When I got there I decided I was not working no matter what the PAL level was. The wind was so strong you had trouble having a conversation. 
The boss got mad and started telling me I had to. I told him to get some one from The FS to put it in writing and I might think about it. He called the FS rep over the job and evidently was called some unkind things.
Then we got the call that we needed to go home that we where being evacuated for fire.
That morning dozens of fires broke out in the area and it was just a level C.
Some times the best guess should not over rule common sense.


----------



## Humptulips (Feb 2, 2010)

I think it was hoot owl all along and someone just wanted to teach them boys a lesson.
I went to work one time and there was a terrific east wind and really dry. I took the humidity at 5:00 AM before the sun even came up and it was 8% in the timber. We worked 'till 10 when someone came up and run us out of the woods. I knew it was too dry but the guy we were working for over ruled me. He had empty trucks on the landing and didn't want to send them home empty.

Hey Slowp, up in your area. Murray Pacific


----------



## slowp (Feb 3, 2010)

Probably related to one of the fire guys that used to work here. He used to use us timber people to help out for burning. We got overtime pay and he got bodies. He'd walk around at the end of our day, and be flicking a bic lighter, which meant an "evening" broadcast burn. We'd stop at the mini mart for more food, and head up. The evening burns usually got away and became early morning burns. Then we'd hurry home, try to get a few winks of sleep, and head out and do our timber work. May and June and part of July were sleep deprivation months.

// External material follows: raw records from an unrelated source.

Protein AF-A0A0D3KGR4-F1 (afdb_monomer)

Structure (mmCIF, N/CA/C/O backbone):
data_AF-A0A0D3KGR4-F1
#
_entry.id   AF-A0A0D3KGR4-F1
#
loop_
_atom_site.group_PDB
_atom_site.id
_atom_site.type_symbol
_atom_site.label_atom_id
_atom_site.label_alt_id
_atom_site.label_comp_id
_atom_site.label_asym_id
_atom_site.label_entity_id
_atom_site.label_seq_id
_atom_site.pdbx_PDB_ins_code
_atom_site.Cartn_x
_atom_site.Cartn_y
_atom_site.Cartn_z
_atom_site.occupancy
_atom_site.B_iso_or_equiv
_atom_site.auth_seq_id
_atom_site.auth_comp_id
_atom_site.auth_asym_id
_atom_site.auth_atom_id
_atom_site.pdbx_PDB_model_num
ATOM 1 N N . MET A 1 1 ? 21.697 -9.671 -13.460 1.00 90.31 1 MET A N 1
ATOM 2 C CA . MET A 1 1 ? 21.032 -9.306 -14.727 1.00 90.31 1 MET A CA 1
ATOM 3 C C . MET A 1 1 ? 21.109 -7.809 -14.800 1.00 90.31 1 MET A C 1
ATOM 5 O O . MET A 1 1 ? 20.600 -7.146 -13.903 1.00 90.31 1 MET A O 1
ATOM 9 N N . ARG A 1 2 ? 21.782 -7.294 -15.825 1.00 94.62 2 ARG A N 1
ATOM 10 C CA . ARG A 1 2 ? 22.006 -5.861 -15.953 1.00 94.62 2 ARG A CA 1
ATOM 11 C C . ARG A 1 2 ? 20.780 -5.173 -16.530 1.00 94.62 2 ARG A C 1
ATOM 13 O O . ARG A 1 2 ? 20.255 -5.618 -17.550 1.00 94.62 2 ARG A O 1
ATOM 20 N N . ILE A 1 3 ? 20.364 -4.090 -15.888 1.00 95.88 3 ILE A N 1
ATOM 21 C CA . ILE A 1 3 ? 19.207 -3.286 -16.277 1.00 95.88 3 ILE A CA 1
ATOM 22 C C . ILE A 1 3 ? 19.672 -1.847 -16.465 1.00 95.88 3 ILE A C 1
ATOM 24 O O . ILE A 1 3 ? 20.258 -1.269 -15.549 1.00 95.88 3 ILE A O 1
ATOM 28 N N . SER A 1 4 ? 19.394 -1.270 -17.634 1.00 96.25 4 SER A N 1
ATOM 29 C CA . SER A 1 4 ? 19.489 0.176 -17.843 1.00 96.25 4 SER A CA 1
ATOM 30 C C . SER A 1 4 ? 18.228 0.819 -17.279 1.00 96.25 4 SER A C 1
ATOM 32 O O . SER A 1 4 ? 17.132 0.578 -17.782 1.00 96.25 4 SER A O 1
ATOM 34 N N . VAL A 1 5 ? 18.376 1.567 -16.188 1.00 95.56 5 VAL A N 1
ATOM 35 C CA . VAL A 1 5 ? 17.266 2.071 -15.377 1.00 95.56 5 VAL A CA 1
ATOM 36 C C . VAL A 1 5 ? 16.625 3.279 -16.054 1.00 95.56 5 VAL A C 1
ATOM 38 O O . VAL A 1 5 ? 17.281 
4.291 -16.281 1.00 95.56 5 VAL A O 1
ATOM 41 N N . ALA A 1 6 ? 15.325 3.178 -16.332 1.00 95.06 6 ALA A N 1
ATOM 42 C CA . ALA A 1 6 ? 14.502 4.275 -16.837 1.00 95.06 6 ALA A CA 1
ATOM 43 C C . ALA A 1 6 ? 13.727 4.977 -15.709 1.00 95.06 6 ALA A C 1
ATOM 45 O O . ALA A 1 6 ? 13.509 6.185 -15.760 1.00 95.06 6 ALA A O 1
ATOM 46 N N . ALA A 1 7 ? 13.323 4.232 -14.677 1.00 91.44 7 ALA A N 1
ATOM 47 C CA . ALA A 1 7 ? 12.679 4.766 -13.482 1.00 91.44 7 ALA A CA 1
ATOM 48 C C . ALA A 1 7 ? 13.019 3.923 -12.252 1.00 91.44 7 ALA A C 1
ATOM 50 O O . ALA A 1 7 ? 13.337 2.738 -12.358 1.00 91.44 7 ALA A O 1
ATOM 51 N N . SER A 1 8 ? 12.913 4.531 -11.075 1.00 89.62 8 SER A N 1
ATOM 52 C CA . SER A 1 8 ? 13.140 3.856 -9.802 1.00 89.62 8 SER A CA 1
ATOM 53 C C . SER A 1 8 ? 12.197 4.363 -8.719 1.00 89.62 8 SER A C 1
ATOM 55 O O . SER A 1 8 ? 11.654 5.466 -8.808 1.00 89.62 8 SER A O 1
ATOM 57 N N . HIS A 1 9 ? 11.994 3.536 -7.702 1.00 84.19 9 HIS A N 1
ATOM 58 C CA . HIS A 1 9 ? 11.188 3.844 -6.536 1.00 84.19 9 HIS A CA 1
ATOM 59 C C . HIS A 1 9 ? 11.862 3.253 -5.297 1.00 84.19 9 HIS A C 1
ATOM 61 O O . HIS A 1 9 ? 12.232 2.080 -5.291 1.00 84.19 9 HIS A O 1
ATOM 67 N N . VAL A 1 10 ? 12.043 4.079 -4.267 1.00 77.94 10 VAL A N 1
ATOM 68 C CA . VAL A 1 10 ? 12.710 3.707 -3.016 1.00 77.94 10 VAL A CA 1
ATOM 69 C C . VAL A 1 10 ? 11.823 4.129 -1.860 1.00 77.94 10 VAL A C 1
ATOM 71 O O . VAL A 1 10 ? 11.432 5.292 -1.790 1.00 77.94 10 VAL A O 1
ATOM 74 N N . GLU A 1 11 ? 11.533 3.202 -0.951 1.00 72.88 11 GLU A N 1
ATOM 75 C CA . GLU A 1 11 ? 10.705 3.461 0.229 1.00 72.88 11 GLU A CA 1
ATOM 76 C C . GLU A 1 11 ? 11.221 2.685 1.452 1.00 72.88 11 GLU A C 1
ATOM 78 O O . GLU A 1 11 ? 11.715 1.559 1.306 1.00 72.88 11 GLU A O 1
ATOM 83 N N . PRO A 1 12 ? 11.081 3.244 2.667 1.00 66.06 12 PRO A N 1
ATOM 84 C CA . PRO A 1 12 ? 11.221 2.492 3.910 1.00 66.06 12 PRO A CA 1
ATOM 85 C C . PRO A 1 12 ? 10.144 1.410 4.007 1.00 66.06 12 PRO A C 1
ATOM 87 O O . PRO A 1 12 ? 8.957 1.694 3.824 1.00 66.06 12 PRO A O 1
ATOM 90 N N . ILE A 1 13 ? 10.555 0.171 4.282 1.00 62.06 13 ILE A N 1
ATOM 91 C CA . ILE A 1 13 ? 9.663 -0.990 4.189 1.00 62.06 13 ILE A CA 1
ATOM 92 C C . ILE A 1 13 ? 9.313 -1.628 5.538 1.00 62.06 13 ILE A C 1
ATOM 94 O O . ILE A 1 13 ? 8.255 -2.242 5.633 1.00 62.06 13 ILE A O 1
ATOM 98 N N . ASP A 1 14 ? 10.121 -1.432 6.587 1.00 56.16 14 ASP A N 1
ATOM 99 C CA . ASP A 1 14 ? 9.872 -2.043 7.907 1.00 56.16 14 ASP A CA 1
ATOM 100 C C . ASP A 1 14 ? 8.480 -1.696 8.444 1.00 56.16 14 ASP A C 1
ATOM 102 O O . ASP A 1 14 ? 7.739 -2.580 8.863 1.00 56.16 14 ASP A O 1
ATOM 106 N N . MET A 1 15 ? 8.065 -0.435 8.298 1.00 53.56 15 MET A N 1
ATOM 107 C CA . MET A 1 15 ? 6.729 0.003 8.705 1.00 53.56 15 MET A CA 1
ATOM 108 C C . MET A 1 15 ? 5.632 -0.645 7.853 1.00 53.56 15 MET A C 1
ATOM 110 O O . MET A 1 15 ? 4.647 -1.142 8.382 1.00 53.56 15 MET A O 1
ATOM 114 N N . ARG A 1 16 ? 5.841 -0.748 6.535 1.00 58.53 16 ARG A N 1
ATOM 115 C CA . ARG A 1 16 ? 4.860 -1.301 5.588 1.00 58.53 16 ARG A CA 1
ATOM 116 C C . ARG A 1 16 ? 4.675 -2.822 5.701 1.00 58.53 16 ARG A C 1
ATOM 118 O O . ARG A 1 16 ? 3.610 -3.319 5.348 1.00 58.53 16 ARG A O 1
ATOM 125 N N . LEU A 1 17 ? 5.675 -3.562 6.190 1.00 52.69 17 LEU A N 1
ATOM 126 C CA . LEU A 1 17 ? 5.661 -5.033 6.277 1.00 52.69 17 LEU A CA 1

One weekend, I got a phone call to go help burn. It was when we had the letter precautions and I think we were in a D or an E. Our crew was mumbling about the fire guy being insane. We got up to the unit, which was by Murray ground, and hunkered down to wait. The wind was howling and the boss was saying we'd wait a bit for it to die down. It was still crazy to be there. Finally, we were relieved, the district Ranger called him on the radio and told him not to light the unit. 

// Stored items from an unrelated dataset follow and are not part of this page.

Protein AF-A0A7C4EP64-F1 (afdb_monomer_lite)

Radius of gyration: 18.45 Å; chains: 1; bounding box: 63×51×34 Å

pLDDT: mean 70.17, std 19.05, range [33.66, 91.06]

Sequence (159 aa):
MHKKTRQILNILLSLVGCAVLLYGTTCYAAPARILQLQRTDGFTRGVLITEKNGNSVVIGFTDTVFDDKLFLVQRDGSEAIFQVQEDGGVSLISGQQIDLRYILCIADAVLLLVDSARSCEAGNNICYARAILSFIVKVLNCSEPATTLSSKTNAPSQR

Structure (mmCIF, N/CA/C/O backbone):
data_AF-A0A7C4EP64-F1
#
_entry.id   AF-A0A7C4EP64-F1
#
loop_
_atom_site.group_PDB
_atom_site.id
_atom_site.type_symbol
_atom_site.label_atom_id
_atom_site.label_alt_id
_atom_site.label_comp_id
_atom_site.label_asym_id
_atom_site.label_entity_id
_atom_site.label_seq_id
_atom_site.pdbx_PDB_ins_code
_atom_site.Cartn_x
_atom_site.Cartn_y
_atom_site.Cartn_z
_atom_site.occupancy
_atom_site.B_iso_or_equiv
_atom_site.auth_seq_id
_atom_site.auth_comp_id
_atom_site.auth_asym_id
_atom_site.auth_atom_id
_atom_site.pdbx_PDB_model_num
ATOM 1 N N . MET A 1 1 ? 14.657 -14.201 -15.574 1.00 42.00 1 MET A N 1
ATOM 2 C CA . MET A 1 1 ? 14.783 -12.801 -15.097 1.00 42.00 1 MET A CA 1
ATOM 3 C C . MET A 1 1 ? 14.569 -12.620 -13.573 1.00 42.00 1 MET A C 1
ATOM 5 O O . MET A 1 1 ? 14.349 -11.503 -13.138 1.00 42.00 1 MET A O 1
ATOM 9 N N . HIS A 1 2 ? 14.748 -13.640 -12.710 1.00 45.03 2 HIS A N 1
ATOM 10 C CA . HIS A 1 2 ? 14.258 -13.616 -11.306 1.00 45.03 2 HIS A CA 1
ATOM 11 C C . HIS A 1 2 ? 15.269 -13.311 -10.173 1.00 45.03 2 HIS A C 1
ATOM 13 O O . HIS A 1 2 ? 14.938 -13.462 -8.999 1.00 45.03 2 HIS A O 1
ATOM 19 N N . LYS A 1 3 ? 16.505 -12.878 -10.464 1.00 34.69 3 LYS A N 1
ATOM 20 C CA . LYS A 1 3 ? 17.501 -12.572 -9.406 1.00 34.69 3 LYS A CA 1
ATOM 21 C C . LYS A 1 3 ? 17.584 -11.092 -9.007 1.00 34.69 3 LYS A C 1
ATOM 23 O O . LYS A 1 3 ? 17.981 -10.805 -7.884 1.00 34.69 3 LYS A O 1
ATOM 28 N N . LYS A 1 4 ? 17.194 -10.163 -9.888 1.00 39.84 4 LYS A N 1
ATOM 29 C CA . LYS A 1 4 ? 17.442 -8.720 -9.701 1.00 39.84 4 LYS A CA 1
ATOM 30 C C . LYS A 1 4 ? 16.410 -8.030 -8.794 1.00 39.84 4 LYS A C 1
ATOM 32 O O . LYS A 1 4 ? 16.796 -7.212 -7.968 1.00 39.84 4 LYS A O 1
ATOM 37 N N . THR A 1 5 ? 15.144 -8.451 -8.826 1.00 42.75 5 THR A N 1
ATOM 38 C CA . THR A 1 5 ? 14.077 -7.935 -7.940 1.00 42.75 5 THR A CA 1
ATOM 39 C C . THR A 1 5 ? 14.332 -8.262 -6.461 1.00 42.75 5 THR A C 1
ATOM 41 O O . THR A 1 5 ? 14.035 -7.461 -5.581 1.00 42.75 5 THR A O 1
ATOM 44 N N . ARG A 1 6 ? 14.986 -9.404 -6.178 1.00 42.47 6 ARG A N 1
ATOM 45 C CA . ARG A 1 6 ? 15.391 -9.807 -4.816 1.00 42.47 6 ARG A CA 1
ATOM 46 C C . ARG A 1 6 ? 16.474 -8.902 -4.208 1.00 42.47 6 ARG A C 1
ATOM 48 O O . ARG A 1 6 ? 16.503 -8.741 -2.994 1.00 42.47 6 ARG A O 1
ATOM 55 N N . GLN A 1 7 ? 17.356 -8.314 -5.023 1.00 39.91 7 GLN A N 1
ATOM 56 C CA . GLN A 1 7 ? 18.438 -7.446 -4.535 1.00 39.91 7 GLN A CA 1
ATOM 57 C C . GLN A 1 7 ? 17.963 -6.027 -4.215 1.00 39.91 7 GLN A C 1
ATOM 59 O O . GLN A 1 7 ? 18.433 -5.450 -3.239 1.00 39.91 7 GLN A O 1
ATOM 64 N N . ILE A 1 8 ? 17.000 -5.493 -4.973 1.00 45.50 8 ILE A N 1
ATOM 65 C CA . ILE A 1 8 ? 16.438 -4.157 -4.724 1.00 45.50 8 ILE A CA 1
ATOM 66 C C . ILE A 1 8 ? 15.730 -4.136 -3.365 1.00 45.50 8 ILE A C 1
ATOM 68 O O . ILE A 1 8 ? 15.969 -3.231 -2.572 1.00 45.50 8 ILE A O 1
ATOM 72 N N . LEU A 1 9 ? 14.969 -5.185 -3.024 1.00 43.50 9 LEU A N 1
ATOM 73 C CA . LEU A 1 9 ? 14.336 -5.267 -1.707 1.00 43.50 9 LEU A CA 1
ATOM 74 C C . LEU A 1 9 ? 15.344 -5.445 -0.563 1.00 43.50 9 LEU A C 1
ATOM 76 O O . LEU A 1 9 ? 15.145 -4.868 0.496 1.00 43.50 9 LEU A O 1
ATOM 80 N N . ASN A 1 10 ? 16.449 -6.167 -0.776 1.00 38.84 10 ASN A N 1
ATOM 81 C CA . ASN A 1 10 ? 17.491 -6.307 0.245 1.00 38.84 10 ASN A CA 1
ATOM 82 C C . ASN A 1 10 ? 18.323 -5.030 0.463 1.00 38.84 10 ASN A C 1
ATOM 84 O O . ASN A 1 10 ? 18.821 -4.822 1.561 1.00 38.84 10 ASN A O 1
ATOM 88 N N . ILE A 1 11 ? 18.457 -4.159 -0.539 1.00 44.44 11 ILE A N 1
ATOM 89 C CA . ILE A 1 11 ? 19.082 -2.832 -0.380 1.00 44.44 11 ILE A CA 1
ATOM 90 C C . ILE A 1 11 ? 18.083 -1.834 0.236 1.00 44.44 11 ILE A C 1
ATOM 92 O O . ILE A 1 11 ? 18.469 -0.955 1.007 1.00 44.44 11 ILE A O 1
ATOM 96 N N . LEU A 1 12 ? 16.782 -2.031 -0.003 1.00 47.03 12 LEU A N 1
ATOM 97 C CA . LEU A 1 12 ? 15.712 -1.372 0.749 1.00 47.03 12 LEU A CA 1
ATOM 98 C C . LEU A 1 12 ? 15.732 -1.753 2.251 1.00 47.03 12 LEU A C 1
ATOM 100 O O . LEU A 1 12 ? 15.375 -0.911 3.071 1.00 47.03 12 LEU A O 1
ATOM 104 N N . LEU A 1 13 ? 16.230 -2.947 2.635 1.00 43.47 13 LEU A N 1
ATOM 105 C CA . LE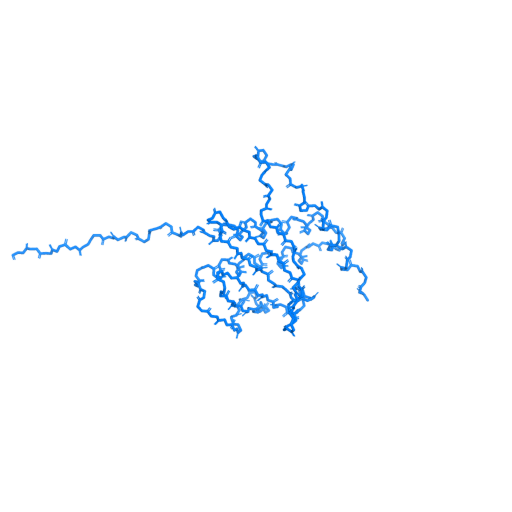U A 1 13 ? 16.347 -3.402 4.041 1.00 43.47 13 LEU A CA 1
ATOM 106 C C . LEU A 1 13 ? 17.315 -2.571 4.900 1.00 43.47 13 LEU A C 1
ATOM 108 O O . LEU A 1 13 ? 17.162 -2.550 6.118 1.00 43.47 13 LEU A O 1
ATOM 112 N N . SER A 1 14 ? 18.311 -1.905 4.308 1.00 37.94 14 SER A N 1
ATOM 113 C CA . SER A 1 14 ? 19.318 -1.142 5.064 1.00 37.94 14 SER A CA 1
ATOM 114 C C . SER A 1 14 ? 19.000 0.350 5.205 1.00 37.94 14 SER A C 1
ATOM 116 O O . SER A 1 14 ? 19.555 1.006 6.080 1.00 37.94 14 SER A O 1
ATOM 118 N N . LEU A 1 15 ? 18.114 0.902 4.366 1.00 42.53 15 LEU A N 1
ATOM 119 C CA . LEU A 1 15 ? 17.853 2.351 4.307 1.00 42.53 15 LEU A CA 1
ATOM 120 C C . LEU A 1 15 ? 16.646 2.808 5.136 1.00 42.53 15 LEU A C 1
ATOM 122 O O . LEU A 1 15 ? 16.579 3.976 5.513 1.00 42.53 15 LEU A O 1
ATOM 126 N N . VAL A 1 16 ? 15.740 1.897 5.508 1.00 44.16 16 VAL A N 1
ATOM 127 C CA . VAL A 1 16 ? 14.625 2.201 6.432 1.00 44.16 16 VAL A CA 1
ATOM 128 C C . VAL A 1 16 ? 15.132 2.489 7.862 1.00 44.16 16 VAL A C 1
ATOM 130 O O . VAL A 1 16 ? 14.402 3.033 8.682 1.00 44.16 16 VAL A O 1
ATOM 133 N N . GLY A 1 17 ? 16.413 2.218 8.146 1.00 40.06 17 GLY A N 1
ATOM 134 C CA . GLY A 1 17 ? 17.063 2.557 9.414 1.00 40.06 17 GLY A CA 1
ATOM 135 C C . GLY A 1 17 ? 17.610 3.985 9.526 1.00 40.06 17 GLY A C 1
ATOM 136 O O . GLY A 1 17 ? 17.909 4.406 10.638 1.00 40.06 17 GLY A O 1
ATOM 137 N N . CYS A 1 18 ? 17.764 4.739 8.428 1.00 39.31 18 CYS A N 1
ATOM 138 C CA . CYS A 1 18 ? 18.232 6.131 8.479 1.00 39.31 18 CYS A CA 1
ATOM 139 C C . CYS A 1 18 ? 18.135 6.794 7.093 1.00 39.31 18 CYS A C 1
ATOM 141 O O . CYS A 1 18 ? 19.053 6.695 6.281 1.00 39.31 18 CYS A O 1
ATOM 143 N N . ALA A 1 19 ? 17.041 7.500 6.810 1.00 38.56 19 ALA A N 1
ATOM 144 C CA . ALA A 1 19 ? 16.942 8.364 5.632 1.00 38.56 19 ALA A CA 1
ATOM 145 C C . ALA A 1 19 ? 16.308 9.712 6.003 1.00 38.56 19 ALA A C 1
ATOM 147 O O . ALA A 1 19 ? 15.249 10.085 5.510 1.00 38.56 19 ALA A O 1
ATOM 148 N N . VAL A 1 20 ? 16.985 10.453 6.883 1.00 41.78 20 VAL A N 1
ATOM 149 C CA . VAL A 1 20 ? 16.765 11.892 7.078 1.00 41.78 20 VAL A CA 1
ATOM 150 C C . VAL A 1 20 ? 18.105 12.587 6.880 1.00 41.78 20 VAL A C 1
ATOM 152 O O . VAL A 1 20 ? 18.886 12.715 7.812 1.00 41.78 20 VAL A O 1
ATOM 155 N N . LEU A 1 21 ? 18.388 13.028 5.655 1.00 35.50 21 LEU A N 1
ATOM 156 C CA . LEU A 1 21 ? 19.492 13.961 5.395 1.00 35.50 21 LEU A CA 1
ATOM 157 C C . LEU A 1 21 ? 19.136 15.041 4.365 1.00 35.50 21 LEU A C 1
ATOM 159 O O . LEU A 1 21 ? 20.022 15.535 3.678 1.00 35.50 21 LEU A O 1
ATOM 163 N N . LEU A 1 22 ? 17.861 15.445 4.248 1.00 37.16 22 LEU A N 1
ATOM 164 C CA . LEU A 1 22 ? 17.518 16.579 3.371 1.00 37.16 22 LEU A CA 1
ATOM 165 C C . LEU A 1 22 ? 16.563 17.643 3.938 1.00 37.16 22 LEU A C 1
ATOM 167 O O . LEU A 1 22 ? 16.508 18.713 3.347 1.00 37.16 22 LEU A O 1
ATOM 171 N N . TYR A 1 23 ? 15.874 17.444 5.072 1.00 40.19 23 TYR A N 1
ATOM 172 C CA . TYR A 1 23 ? 14.861 18.424 5.518 1.00 40.19 23 TYR A CA 1
ATOM 173 C C . TYR A 1 23 ? 14.748 18.626 7.039 1.00 40.19 23 TYR A C 1
ATOM 175 O O . TYR A 1 23 ? 13.650 18.661 7.572 1.00 40.19 23 TYR A O 1
ATOM 183 N N . GLY A 1 24 ? 15.871 18.789 7.747 1.00 33.66 24 GLY A N 1
ATOM 184 C CA . GLY A 1 24 ? 15.946 19.675 8.926 1.00 33.66 24 GLY A CA 1
ATOM 185 C C . GLY A 1 24 ? 14.984 19.493 10.117 1.00 33.66 24 GLY A C 1
ATOM 186 O O . GLY A 1 24 ? 14.930 20.388 10.954 1.00 33.66 24 GLY A O 1
ATOM 187 N N . THR A 1 25 ? 14.259 18.387 10.262 1.00 36.34 25 THR A N 1
ATOM 188 C CA . THR A 1 25 ? 13.405 18.133 11.432 1.00 36.34 25 THR A CA 1
ATOM 189 C C . THR A 1 25 ? 13.661 16.731 11.964 1.00 36.34 25 THR A C 1
ATOM 191 O O . THR A 1 25 ? 13.666 15.779 11.190 1.00 36.34 25 THR A O 1
ATOM 194 N N . THR A 1 26 ? 13.948 16.668 13.267 1.00 38.16 26 THR A N 1
ATOM 195 C CA . THR A 1 26 ? 14.054 15.504 14.166 1.00 38.16 26 THR A CA 1
ATOM 196 C C . THR A 1 26 ? 13.877 14.118 13.532 1.00 38.16 26 THR A C 1
ATOM 198 O O . THR A 1 26 ? 12.838 13.807 12.957 1.00 38.16 26 THR A O 1
ATOM 201 N N . CYS A 1 27 ? 14.875 13.243 13.723 1.00 35.53 27 CYS A N 1
ATOM 202 C CA . CYS A 1 27 ? 14.800 11.819 13.396 1.00 35.53 27 CYS A CA 1
ATOM 203 C C . CYS A 1 27 ? 13.643 11.148 14.152 1.00 35.53 27 CYS A C 1
ATOM 205 O O . CYS A 1 27 ? 13.831 10.568 15.218 1.00 35.53 27 CYS A O 1
ATOM 207 N N . TYR A 1 28 ? 12.439 11.208 13.598 1.00 39.84 28 TYR A N 1
ATOM 208 C CA . TYR A 1 28 ? 11.409 10.236 13.900 1.00 39.84 28 TYR A CA 1
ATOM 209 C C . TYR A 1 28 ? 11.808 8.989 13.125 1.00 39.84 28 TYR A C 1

Another time, he phoned, I went and saw there were only 5 of us who responded. He said that was enough, it was a flat unit. We went, I got the girl job of running pump. I made myself comfy, got the pump going and read about 2 pages of my book. The wind came up. I saw puffs of smoke outside the unit, and radioed the others and began running around taking care of the spots. Within a few minutes, there were more spot fires than we could handle, so he had to radio for more help. My comfy job was no more. We had a lot of hose to drag around and the easy Sunday burn turned into a night time smoke chasing exercise.


----------



## joesawer (Feb 4, 2010)

slowp said:


> Probably related to one of the fire guys that used to work here. He used to use us timber people to help out for burning. We got overtime pay and he got bodies. He'd walk around at the end of our day, and be flicking a bic lighter, which meant an "evening" broadcast burn. We'd stop at the mini mart for more food, and head up. The evening burns usually got away and became early morning burns. Then we'd hurry home, try to get a few winks of sleep, and head out and do our timber work. May and June and part of July were sleep deprivation months.
> 
> One weekend, I got a phone call to go help burn. It was when we had the letter precautions and I think we were in a D or an E. Our crew was mumbling about the fire guy being insane. We got up to the unit, which was by Murray ground, and hunkered down to wait. The wind was howling and the boss was saying we'd wait a bit for it to die down. It was still crazy to be there. Finally, we were relieved, the district Ranger called him on the radio and told him not to light the unit.
> 
> Another time, he phoned, I went and saw there were only 5 of us who responded. He said that was enough, it was a flat unit. We went, I got the girl job of running pump. I made myself comfy, got the pump going and read about 2 pages of my book. The wind came up. I saw puffs of smoke outside the unit, and radioed the others and began running around taking care of the spots. Within a few minutes, there were more spot fires than we could handle, so he had to radio for more help. My comfy job was no more. We had a lot of hose to drag around and the easy Sunday burn turned into a night time smoke chasing exercise.





Lol isn't it funny how lighting a fire seems to bring the wind.


----------



## Gologit (Feb 4, 2010)

joesawer said:


> Lol isn't it funny how lighting a fire seems to bring the wind.



No. :censored::censored: It sure happens, though.


----------